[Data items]
##########
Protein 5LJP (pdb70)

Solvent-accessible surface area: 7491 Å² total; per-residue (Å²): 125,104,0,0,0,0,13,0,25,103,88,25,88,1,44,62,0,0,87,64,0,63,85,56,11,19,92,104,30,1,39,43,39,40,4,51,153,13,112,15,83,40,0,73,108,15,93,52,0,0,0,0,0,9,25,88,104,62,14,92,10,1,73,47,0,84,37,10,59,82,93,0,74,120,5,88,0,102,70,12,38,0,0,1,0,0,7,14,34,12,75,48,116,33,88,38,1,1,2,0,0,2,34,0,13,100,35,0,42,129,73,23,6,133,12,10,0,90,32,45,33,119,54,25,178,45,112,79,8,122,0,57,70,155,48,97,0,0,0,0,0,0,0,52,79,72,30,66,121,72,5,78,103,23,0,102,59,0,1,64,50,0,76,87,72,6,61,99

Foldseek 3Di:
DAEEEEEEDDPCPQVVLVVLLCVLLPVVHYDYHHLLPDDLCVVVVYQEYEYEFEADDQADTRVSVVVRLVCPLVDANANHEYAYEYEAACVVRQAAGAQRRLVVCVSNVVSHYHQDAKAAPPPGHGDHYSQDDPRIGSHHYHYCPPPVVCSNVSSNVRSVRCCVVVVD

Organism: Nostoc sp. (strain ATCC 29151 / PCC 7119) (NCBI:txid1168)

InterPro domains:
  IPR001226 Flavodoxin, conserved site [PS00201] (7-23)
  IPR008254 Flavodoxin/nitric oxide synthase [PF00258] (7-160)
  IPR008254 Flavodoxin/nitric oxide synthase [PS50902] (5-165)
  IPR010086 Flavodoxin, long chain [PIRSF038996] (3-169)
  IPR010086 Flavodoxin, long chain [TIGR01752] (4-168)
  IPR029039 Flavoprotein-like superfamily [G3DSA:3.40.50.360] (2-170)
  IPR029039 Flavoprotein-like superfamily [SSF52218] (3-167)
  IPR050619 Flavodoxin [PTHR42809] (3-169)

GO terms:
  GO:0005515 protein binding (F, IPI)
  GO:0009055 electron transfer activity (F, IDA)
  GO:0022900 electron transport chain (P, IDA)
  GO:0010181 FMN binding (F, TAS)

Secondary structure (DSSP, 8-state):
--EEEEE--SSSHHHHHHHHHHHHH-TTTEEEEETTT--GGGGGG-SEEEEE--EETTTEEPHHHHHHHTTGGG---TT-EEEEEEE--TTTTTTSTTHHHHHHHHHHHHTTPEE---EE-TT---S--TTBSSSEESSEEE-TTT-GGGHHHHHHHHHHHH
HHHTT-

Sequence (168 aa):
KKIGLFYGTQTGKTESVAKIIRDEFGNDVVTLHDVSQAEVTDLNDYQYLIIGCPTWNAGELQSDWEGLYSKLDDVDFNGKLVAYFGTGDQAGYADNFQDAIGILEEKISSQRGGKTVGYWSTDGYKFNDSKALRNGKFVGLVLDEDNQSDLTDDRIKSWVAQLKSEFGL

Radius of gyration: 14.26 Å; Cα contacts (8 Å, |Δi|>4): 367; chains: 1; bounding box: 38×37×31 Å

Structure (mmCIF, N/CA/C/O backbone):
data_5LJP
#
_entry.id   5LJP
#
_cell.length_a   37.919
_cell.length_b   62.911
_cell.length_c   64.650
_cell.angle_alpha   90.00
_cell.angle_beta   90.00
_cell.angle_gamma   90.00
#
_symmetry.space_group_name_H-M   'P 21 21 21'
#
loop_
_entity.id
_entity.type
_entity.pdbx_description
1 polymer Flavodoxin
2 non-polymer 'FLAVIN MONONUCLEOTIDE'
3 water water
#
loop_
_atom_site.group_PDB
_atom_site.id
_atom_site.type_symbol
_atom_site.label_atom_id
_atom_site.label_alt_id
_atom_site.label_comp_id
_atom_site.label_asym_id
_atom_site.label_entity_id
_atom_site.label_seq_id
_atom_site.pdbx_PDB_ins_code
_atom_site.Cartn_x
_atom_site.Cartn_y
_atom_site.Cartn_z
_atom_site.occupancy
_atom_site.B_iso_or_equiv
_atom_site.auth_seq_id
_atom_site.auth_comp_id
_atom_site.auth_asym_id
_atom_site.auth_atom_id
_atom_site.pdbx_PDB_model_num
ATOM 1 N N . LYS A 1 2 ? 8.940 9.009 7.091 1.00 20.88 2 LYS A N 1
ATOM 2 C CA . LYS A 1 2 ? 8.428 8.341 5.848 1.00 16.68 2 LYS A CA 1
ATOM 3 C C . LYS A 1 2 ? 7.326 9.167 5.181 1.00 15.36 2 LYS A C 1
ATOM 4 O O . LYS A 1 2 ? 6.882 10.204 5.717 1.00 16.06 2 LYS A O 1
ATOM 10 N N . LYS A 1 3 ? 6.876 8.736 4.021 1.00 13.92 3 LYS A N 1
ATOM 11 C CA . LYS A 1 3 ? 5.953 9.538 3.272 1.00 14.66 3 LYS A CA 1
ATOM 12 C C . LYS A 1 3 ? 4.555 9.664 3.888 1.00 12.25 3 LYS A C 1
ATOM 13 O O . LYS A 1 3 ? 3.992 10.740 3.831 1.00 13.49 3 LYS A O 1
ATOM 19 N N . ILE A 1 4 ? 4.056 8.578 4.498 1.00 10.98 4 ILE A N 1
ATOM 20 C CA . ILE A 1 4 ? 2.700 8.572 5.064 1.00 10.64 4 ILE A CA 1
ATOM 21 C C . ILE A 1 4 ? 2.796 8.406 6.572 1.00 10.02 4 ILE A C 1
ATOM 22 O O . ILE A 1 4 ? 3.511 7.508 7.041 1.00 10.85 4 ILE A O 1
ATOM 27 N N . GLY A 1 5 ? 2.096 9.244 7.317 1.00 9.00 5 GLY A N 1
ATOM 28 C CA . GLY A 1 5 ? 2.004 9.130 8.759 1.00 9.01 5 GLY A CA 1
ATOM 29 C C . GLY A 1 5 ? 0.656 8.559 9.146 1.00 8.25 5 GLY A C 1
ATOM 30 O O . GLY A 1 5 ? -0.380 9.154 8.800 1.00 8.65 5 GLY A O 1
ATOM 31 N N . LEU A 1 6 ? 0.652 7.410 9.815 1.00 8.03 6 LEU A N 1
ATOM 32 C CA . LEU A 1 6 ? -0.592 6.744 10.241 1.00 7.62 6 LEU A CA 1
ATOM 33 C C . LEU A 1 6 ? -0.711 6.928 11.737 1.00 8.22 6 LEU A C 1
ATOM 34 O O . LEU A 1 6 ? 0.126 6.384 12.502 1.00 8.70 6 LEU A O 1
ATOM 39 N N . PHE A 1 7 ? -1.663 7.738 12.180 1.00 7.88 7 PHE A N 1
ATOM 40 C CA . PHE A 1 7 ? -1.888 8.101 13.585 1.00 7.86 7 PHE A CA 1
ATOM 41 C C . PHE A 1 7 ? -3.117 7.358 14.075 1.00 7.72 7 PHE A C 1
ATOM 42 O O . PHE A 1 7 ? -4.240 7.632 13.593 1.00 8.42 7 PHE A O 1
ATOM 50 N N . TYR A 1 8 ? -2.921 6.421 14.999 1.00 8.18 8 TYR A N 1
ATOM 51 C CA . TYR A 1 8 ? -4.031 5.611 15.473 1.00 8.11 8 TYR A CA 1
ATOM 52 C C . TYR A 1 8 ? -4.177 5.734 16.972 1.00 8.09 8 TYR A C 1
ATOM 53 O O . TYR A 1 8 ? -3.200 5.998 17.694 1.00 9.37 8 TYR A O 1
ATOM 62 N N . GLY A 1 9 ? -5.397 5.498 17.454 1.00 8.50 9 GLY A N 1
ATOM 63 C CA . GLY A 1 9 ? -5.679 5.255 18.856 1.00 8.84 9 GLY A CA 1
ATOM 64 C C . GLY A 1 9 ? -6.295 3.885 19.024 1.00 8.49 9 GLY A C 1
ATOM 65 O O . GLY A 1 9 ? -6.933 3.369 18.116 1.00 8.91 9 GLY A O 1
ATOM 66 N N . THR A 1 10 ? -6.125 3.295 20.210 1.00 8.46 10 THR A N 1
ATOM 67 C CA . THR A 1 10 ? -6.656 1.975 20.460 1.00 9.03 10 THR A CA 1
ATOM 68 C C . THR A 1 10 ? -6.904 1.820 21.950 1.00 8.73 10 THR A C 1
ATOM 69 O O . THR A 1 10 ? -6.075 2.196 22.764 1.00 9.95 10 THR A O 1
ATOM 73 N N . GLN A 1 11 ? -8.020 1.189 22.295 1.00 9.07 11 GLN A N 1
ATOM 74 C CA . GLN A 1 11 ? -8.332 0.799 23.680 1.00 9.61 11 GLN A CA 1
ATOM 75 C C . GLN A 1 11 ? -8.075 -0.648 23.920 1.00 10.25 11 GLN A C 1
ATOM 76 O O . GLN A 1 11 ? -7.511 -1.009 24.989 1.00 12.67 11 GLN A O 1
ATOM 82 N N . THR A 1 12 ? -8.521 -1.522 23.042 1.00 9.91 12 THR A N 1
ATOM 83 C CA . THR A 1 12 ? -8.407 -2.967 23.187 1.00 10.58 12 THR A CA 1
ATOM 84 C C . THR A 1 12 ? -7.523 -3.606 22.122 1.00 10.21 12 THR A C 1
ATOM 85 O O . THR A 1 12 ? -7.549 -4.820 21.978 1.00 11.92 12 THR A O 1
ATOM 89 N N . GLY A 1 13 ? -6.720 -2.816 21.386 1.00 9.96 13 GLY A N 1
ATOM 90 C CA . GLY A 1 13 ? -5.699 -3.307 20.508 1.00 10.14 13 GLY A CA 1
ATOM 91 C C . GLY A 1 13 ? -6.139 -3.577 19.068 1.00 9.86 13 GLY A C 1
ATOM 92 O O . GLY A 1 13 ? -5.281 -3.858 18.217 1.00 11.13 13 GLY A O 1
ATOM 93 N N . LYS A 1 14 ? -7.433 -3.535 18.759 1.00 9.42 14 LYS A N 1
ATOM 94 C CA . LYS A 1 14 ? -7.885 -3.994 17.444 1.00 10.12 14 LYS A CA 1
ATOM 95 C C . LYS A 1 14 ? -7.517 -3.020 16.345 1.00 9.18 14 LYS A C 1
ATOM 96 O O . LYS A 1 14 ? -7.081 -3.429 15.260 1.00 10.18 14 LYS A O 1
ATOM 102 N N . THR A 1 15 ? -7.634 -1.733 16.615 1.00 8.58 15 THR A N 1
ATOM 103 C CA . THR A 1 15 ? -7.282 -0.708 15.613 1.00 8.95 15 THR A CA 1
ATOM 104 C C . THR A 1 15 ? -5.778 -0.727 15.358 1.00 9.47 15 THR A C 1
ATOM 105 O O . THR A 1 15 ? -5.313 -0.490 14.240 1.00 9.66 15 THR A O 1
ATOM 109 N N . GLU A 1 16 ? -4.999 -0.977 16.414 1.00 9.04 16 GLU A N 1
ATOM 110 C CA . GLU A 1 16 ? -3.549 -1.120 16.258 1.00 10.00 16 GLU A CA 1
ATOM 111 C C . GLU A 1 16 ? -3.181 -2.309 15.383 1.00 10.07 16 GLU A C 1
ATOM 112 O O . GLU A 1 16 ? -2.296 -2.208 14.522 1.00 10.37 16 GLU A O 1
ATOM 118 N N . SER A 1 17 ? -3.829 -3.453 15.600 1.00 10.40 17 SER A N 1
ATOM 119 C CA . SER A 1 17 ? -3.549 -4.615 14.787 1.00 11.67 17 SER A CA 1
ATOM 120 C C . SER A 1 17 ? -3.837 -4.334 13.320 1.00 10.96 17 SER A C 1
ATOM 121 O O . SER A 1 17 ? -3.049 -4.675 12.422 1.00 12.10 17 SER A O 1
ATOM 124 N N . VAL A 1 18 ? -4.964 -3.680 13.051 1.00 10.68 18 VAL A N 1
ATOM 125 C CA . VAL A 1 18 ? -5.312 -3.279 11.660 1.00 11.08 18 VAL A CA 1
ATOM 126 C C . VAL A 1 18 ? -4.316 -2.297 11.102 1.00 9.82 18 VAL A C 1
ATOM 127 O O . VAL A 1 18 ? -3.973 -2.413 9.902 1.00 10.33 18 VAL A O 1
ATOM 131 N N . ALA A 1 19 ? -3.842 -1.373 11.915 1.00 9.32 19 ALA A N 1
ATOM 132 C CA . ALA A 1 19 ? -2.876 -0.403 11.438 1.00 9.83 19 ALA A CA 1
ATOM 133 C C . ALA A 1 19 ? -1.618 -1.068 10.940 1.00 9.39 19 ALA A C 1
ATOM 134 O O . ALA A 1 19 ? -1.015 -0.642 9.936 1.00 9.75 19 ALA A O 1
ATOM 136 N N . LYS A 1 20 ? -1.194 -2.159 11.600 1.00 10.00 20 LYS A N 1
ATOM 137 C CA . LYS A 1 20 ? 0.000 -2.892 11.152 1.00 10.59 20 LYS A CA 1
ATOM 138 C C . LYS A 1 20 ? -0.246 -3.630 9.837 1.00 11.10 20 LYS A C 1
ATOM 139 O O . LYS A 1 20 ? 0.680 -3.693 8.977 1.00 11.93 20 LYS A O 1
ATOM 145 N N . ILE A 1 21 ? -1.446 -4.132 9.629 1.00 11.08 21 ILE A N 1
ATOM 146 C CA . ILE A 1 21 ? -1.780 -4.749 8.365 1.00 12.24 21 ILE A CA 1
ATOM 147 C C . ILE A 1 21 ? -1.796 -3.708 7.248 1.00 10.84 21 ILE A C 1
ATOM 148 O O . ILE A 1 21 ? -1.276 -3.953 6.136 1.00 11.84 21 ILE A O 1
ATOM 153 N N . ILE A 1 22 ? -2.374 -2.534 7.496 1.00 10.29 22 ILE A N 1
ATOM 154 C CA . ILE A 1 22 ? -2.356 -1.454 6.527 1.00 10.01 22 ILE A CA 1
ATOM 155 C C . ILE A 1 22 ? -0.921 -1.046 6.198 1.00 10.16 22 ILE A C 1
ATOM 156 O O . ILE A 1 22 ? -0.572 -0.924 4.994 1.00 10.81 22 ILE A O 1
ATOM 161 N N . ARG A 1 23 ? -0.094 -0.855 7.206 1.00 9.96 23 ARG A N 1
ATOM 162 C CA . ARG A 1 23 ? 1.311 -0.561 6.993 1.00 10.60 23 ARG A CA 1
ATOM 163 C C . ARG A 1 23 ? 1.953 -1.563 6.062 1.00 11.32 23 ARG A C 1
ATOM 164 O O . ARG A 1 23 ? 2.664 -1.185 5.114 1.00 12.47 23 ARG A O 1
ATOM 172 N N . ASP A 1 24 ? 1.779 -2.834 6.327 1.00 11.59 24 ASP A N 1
##########
▸ **About this exercise**
Given the records above, restate word for word only the lines starting at the one with "ATOM 91 C C" and ending at the one with "ATOM 95 C C".

▸ **Your response**
ATOM 91 C C . GLY A 1 13 ? -6.139 -3.577 19.068 1.00 9.86 13 GLY A C 1
ATOM 92 O O . GLY A 1 13 ? -5.281 -3.858 18.217 1.00 11.13 13 GLY A O 1
ATOM 93 N N . LYS A 1 14 ? -7.433 -3.535 18.759 1.00 9.42 14 LYS A N 1
ATOM 94 C CA . LYS A 1 14 ? -7.885 -3.994 17.444 1.00 10.12 14 LYS A CA 1
ATOM 95 C C . LYS A 1 14 ? -7.517 -3.020 16.345 1.00 9.18 14 LYS A C 1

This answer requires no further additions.